In practice, the policy of the French government appeared highly contradictory. Now, and even before 1905, there were indignant denunciations of slavery, and measures for freeing captives: it was a matter of self-justification for French opinion, to which the abolition of slavery had never ceased to be cited as one of the objectives of colonisation. But anti-slavery was equally in accord with the wishes of certain “large economic interests”, which had assessed the profits to be made from colonisation. In their eyes, domestic slavery (i. e. the only form of slavery which survived the abolition of' the trade) was a “barbaric” custom because it was unproductive… “As practised in West Africa, [domestic slavery] results in an easy and idle life for men who, if they were skilfully stimulated by the spur of self- interest [sic!], would have been able to become active workers desirous of enriching themselves by their labour…” 54 …And, we should add, capable above all of enriching with their labour the promoters of the colonial enterprise. Thus, the issue is clear: the suppression of slavery was a matter, not of improving the lot of former captives but of keeping their former masters at work!
Meanwhile, the freeing of former captives was utilised in a way that had not been foreseen. The creation by Gallieni, from 1887 onwards, of “freedom villages” which subsequently multiplied in the Sudan (although there was also one in Conakry) gave rise to an idea. Their object in fact was to place at the disposal of government outposts, in the neighbourhoods where they had been set up, a fresh workforce to replace that which had been driven to take flight by repeated forced labour requisitions. “It is quite certain that the motive which led to “freedom villages” being set up everywhere was that it provided an excellent solution to the problem of finding porters and labour gangs; in any case, it was greatly superior to the system of going out armed looking for people every time they were needed, only to have them escape the first moment they were not being watched. It was a slow, hazardous and complicated system. Because of political requirements and the scruples of public opinion, what in Africa was a demographic question was portrayed in Europe as a humanitarian undertaking 55.”

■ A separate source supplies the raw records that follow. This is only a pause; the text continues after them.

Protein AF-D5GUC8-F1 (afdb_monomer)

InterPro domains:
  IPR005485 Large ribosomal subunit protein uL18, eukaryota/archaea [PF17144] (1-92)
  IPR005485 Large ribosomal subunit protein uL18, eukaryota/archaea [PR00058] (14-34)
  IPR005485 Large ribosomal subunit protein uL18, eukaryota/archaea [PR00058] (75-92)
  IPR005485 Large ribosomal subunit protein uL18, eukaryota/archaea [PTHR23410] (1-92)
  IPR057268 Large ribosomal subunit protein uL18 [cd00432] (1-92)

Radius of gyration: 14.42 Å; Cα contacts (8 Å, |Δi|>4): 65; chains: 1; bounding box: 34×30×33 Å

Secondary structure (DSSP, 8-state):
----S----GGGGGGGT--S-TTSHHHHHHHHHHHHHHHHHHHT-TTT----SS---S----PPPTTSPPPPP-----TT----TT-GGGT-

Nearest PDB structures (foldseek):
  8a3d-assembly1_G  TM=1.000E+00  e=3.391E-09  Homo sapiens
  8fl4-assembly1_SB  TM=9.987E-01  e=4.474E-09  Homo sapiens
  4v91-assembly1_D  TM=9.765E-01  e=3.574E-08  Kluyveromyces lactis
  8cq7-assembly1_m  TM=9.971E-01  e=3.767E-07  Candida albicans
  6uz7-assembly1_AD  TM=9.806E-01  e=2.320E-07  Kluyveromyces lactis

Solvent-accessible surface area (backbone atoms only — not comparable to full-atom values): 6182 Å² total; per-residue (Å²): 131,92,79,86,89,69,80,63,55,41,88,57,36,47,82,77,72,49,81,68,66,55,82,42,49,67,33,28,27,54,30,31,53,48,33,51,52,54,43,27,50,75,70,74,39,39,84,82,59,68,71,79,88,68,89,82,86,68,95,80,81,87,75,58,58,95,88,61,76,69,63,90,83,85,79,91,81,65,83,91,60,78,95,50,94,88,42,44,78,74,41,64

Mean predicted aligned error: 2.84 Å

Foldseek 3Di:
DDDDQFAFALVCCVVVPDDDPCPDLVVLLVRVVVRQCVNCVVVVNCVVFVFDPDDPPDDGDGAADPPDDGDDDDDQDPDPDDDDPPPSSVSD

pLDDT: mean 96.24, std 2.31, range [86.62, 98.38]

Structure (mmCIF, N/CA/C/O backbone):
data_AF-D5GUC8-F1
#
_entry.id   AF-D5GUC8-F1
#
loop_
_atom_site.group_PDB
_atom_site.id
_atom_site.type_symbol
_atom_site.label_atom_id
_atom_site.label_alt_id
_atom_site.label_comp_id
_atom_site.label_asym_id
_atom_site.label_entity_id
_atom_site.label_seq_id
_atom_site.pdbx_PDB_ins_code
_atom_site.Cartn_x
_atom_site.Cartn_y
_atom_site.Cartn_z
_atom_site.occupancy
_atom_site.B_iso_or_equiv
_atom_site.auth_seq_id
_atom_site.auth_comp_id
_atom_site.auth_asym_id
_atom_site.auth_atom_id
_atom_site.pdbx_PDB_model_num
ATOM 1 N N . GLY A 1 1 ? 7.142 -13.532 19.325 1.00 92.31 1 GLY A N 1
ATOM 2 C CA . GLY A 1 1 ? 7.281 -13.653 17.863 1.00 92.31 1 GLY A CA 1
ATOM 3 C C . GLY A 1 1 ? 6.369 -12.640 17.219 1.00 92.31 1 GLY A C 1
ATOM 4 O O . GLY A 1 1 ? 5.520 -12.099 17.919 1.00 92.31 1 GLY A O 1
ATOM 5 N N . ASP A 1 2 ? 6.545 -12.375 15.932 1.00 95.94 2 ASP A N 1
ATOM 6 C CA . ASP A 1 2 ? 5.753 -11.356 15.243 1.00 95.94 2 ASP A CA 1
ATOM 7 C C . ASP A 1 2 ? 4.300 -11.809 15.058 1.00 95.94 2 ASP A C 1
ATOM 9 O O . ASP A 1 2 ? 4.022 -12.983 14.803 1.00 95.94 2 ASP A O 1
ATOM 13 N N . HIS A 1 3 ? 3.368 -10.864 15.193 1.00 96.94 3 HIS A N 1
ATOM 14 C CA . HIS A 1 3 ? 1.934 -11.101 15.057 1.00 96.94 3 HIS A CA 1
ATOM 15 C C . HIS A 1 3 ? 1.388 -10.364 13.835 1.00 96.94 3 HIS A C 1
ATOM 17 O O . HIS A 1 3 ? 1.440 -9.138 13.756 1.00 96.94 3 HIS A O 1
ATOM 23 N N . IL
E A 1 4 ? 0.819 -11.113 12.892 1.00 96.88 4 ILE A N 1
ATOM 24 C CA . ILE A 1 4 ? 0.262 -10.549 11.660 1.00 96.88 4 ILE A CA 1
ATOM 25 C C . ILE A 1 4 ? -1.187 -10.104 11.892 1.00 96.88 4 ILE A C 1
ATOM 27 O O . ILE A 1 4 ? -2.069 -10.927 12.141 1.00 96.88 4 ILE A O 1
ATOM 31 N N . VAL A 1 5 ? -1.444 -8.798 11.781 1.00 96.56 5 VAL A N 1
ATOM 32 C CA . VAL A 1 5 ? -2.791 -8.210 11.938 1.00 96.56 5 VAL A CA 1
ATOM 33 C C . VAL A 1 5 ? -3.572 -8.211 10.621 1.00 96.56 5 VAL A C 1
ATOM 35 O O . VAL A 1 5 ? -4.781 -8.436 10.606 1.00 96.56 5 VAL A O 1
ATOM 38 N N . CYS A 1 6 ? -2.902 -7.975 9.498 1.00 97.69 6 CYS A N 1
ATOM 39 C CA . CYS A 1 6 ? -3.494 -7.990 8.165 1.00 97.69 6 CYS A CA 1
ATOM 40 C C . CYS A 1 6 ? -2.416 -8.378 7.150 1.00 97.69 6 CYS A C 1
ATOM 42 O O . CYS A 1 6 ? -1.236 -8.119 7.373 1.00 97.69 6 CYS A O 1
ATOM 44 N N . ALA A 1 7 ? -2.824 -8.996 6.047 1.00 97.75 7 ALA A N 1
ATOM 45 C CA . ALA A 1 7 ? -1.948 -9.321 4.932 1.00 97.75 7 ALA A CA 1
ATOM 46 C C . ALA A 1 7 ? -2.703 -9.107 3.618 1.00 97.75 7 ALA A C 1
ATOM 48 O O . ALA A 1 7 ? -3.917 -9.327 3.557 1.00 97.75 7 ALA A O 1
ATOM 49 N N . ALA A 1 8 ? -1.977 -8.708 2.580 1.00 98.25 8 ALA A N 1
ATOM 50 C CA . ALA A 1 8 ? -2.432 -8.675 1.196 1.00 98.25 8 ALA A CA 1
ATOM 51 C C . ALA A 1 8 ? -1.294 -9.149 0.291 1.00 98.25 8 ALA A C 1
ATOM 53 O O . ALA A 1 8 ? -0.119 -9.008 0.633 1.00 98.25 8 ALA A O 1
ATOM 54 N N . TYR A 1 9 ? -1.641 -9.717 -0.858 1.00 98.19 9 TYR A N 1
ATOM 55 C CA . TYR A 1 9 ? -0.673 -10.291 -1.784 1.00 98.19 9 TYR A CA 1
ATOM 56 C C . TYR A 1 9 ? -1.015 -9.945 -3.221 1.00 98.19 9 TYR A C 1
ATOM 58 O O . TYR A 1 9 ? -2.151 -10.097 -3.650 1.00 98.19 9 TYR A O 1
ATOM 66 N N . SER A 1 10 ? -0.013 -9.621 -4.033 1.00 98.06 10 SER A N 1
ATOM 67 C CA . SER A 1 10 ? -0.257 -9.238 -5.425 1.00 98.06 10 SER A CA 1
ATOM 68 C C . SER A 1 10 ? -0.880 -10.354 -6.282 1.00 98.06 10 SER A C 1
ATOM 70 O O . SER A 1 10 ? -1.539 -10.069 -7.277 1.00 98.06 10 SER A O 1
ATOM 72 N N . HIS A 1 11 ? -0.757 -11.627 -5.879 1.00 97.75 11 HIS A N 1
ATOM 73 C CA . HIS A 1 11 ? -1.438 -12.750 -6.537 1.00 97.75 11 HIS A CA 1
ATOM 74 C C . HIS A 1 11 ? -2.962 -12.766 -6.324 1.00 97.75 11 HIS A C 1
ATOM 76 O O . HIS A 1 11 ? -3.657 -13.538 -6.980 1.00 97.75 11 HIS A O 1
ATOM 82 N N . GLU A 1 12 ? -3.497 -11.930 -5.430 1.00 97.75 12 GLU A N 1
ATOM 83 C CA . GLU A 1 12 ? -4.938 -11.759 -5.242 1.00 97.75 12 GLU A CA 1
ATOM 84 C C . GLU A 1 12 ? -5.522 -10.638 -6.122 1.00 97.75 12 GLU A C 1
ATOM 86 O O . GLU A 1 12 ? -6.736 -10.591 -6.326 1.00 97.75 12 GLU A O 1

It was no coincidence that in the Sudan the “freedom villages” were much more straightforwardly described as “villages of the commandant's captives”. Escape was punished by imprisonment, and one of the most effective methods of exacting payment of taxes was to take a hostage from the village concerned and detain him in a “freedom village” until the tax was paid in full 56. As for those captives held by the “friends” of the French, woe to those who took the official anti-slavery declarations literally, as happened at Siguiri in 1895 following a circular from the governor, Grodet, forbidding trading caravans. The captives rebelled, the circle commander sentenced the “leaders” to several years in prison, and the “liberal” governor demanded that they should be given the hardest work in the station. The “freedom villages” were disbanded progressively between 1905 and 1910, by which time administrative distraints had allowed for all future taxes, forced labour and requisitions to be exacted.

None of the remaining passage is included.